MySQL Student wrote:
> Over the past few days I have been investigating more closely email
> that wasn't tagged that I thought should have been, and
> vice-versa, using various factors, such as URIBL_BLACK and JMF_W.
Very interesting.
Here's a quick testing script (ymmv on log file syntax):
#########
#!/bin/sh
# helper function, see below
_sacount() {
zgrep -h "spamd: result: ${3:+Y}" /var/log/mail.lo* \
|egrep -c "$1${2:+.*$2|$2.*$1}"
}
# Usage: sa_count RULE1 [RULE2]
# Counts messages marked as RULE1 (and RULE2 if given)
sa_count() {
c=`_sacount $1 $2`
sc=`_sacount $1 $2 spam`
echo "Found $c ($sc spam) matching ${2:+both} $1${2:+ and $2}."
}
sa_count RCVD_IN_HOSTKARMA_W URIBL_BLACK
sa_count RCVD_IN_DNSWL URIBL_BLACK
sa_count URIBL_BLACK
sa_count . # show total numbers
#########
My output (note, I greylist):
Found 54 (11 spam) matching both RCVD_IN_HOSTKARMA_W and URIBL_BLACK.

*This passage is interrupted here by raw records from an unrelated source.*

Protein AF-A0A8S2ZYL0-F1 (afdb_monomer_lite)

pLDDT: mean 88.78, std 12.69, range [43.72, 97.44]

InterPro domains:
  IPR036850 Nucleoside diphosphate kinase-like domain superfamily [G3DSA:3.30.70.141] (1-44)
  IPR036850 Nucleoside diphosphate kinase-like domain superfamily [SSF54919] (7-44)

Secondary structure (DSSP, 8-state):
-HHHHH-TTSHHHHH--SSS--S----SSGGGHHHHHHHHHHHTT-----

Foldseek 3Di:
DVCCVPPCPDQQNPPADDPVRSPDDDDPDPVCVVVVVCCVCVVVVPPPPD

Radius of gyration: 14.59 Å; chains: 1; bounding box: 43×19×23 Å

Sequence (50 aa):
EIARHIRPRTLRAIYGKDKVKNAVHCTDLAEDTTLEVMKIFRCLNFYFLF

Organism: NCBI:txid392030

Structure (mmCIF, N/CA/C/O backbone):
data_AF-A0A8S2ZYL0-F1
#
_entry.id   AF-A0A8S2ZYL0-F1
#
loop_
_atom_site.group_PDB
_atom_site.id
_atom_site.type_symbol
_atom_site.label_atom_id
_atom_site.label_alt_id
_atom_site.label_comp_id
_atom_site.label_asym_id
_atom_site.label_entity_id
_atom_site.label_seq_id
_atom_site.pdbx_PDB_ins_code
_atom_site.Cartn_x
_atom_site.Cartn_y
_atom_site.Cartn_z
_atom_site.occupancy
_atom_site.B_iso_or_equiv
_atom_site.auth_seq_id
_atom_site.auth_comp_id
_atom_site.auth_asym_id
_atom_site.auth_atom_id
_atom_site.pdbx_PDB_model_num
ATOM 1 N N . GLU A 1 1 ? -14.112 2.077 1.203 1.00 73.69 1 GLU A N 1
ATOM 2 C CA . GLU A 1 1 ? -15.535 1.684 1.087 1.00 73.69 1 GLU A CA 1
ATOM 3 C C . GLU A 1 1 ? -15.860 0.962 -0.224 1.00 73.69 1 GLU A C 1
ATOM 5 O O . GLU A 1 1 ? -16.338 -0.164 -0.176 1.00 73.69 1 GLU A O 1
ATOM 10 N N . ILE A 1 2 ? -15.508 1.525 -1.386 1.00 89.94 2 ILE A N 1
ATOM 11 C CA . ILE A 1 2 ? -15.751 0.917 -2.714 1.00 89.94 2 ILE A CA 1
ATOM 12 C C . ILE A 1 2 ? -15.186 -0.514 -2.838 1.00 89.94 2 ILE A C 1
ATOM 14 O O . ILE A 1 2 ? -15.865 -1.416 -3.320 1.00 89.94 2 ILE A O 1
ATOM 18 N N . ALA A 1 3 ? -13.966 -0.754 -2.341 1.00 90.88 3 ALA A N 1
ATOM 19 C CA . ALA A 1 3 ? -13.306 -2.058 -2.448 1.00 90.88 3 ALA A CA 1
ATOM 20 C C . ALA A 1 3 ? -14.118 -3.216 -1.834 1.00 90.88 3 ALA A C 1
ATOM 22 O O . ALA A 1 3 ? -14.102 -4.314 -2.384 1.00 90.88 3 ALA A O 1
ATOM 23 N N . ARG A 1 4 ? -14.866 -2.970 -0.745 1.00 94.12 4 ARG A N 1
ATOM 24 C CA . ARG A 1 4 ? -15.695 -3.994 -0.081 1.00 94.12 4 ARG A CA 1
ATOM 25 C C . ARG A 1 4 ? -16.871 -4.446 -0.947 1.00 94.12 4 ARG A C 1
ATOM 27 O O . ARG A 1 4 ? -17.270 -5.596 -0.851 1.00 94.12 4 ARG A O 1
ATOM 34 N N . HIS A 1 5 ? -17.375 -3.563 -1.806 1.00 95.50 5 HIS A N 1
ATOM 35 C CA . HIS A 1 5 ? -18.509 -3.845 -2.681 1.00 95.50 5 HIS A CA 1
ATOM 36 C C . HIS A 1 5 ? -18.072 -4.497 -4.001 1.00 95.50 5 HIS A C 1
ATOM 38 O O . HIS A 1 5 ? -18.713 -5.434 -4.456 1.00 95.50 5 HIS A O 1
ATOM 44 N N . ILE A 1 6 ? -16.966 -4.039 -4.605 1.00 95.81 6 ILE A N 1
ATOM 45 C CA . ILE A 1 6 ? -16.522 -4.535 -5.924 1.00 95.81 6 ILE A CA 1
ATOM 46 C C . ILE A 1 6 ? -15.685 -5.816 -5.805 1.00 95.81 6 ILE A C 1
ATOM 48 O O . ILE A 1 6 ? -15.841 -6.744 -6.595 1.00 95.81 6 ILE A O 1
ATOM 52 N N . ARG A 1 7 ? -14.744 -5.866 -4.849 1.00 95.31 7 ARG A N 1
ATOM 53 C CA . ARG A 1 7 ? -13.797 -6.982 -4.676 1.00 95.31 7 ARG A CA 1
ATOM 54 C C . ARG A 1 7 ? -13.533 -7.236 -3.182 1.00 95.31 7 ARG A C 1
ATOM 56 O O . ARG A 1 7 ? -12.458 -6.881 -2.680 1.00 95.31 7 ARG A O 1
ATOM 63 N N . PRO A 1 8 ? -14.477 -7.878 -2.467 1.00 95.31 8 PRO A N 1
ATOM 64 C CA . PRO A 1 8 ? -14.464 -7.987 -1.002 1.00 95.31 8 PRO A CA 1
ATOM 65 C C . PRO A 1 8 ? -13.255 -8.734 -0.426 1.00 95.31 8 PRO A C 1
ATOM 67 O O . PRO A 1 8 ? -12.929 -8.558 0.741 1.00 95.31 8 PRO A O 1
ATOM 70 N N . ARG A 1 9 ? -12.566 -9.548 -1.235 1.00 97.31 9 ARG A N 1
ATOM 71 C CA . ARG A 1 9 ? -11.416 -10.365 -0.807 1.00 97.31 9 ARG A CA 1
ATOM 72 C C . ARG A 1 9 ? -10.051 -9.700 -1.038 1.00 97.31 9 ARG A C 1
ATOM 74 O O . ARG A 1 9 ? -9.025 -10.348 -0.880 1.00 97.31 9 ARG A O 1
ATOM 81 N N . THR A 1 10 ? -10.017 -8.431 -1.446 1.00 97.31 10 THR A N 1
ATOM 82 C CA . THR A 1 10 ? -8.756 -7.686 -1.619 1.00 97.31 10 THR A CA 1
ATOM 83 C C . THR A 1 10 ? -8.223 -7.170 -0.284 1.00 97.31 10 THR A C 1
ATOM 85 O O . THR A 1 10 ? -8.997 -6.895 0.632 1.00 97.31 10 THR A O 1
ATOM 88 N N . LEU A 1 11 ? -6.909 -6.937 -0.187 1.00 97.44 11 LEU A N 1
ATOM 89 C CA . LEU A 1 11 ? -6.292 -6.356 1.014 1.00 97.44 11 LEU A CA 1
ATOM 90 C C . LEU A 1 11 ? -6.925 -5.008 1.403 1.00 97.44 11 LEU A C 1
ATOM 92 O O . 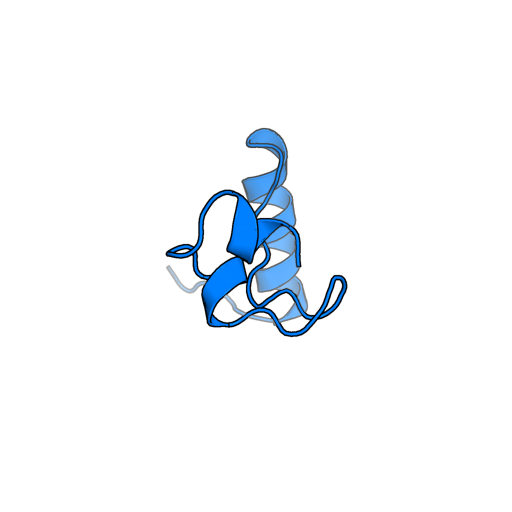LEU A 1 11 ? -7.232 -4.787 2.572 1.00 97.44 11 LEU A O 1
ATOM 96 N N . ARG A 1 12 ? -7.206 -4.135 0.423 1.00 96.94 12 ARG A N 1
ATOM 97 C CA . ARG A 1 12 ? -7.887 -2.848 0.664 1.00 96.94 12 ARG A CA 1
ATOM 98 C C . ARG A 1 12 ? -9.311 -3.024 1.212 1.00 96.94 12 ARG A C 1
ATOM 100 O O . ARG A 1 12 ? -9.776 -2.169 1.959 1.00 96.94 12 ARG A O 1
ATOM 107 N N . ALA A 1 13 ? -10.021 -4.092 0.837 1.00 97.00 13 ALA A N 1
ATOM 108 C CA . ALA A 1 13 ? -11.370 -4.370 1.335 1.00 97.00 13 ALA A CA 1
ATOM 109 C C . ALA A 1 13 ? -11.359 -4.920 2.769 1.00 97.00 13 ALA A C 1
ATOM 111 O O . ALA A 1 13 ? -12.156 -4.469 3.592 1.00 97.00 13 ALA A O 1
ATOM 112 N N . ILE A 1 14 ? -10.441 -5.850 3.050 1.00 97.44 14 ILE A N 1
ATOM 113 C CA . ILE A 1 14 ? -10.331 -6.550 4.336 1.00 97.44 14 ILE A CA 1
ATOM 114 C C . ILE A 1 14 ? -9.710 -5.644 5.409 1.00 97.44 14 ILE A C 1
ATOM 116 O O . ILE A 1 14 ? -10.213 -5.590 6.527 1.00 97.44 14 ILE A O 1
ATOM 120 N N . TYR A 1 15 ? -8.650 -4.903 5.070 1.00 97.19 15 TYR A N 1
ATOM 121 C CA . TYR A 1 15 ? -7.838 -4.160 6.045 1.00 97.19 15 TYR A CA 1
ATOM 122 C C . TYR A 1 15 ? -7.952 -2.632 5.932 1.00 97.19 15 TYR A C 1
ATOM 124 O O . TYR A 1 15 ? -7.492 -1.912 6.818 1.00 97.19 15 TYR A O 1
ATOM 132 N N . GLY A 1 16 ? -8.558 -2.100 4.865 1.00 95.94 16 GLY A N 1
ATOM 133 C CA . GLY A 1 16 ? -8.733 -0.657 4.692 1.00 95.94 16 GLY A CA 1
ATOM 134 C C . GLY A 1 16 ? -9.788 -0.082 5.642 1.00 95.94 16 GLY A C 1
ATOM 135 O O . GLY A 1 16 ? -10.917 -0.580 5.707 1.00 95.94 16 GLY A O 1
ATOM 136 N N . LYS A 1 17 ? -9.446 1.006 6.341 1.00 94.94 17 LYS A N 1
ATOM 137 C CA . LYS A 1 17 ? -10.342 1.709 7.271 1.00 94.94 17 LYS A CA 1
ATOM 138 C C . LYS A 1 17 ? -11.219 2.730 6.547 1.00 94.94 17 LYS A C 1
ATOM 140 O O . LYS A 1 17 ? -12.440 2.689 6.672 1.00 94.94 17 LYS A O 1
ATOM 145 N N . ASP A 1 18 ? -10.596 3.602 5.762 1.00 93.81 18 ASP A N 1
ATOM 146 C CA . ASP A 1 18 ? -11.239 4.700 5.035 1.00 93.81 18 ASP A CA 1
ATOM 147 C C . ASP A 1 18 ? -10.492 4.987 3.713 1.00 93.81 18 ASP A C 1
ATOM 149 O O . ASP A 1 18 ? -9.662 4.185 3.277 1.00 93.81 18 ASP A O 1
ATOM 153 N N . LYS A 1 19 ? -10.830 6.086 3.021 1.00 91.81 19 LYS A N 1
ATOM 154 C CA . LYS A 1 19 ? -10.209 6.446 1.733 1.00 91.81 19 LYS A CA 1
ATOM 155 C C . LYS A 1 19 ? -8.711 6.749 1.869 1.00 91.81 19 LYS A C 1
ATOM 157 O O . LYS A 1 19 ? -7.958 6.425 0.956 1.00 91.81 19 LYS A O 1
ATOM 162 N N . VAL A 1 20 ? -8.296 7.357 2.979 1.00 94.81 20 VAL A N 1
ATOM 163 C CA . VAL A 1 20 ? -6.903 7.750 3.240 1.00 94.81 20 VAL A CA 1
ATOM 164 C C . VAL A 1 20 ? -6.127 6.566 3.823 1.00 94.81 20 VAL A C 1
ATOM 166 O O . VAL A 1 20 ? -5.030 6.252 3.375 1.00 94.81 20 VAL A O 1
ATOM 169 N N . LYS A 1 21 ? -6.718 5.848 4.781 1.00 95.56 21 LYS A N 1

Found 25 (16 spam) matching both RCVD_IN_DNSWL and URIBL_BLACK.
Found 1981 (1919 spam) matching URIBL_BLACK.
Found 123273 (3791 spam) matching ..
I don't have data on whether there were FPs or FNs involved.
(And yes, zgrep is perfectly content to deal with uncompressed files.)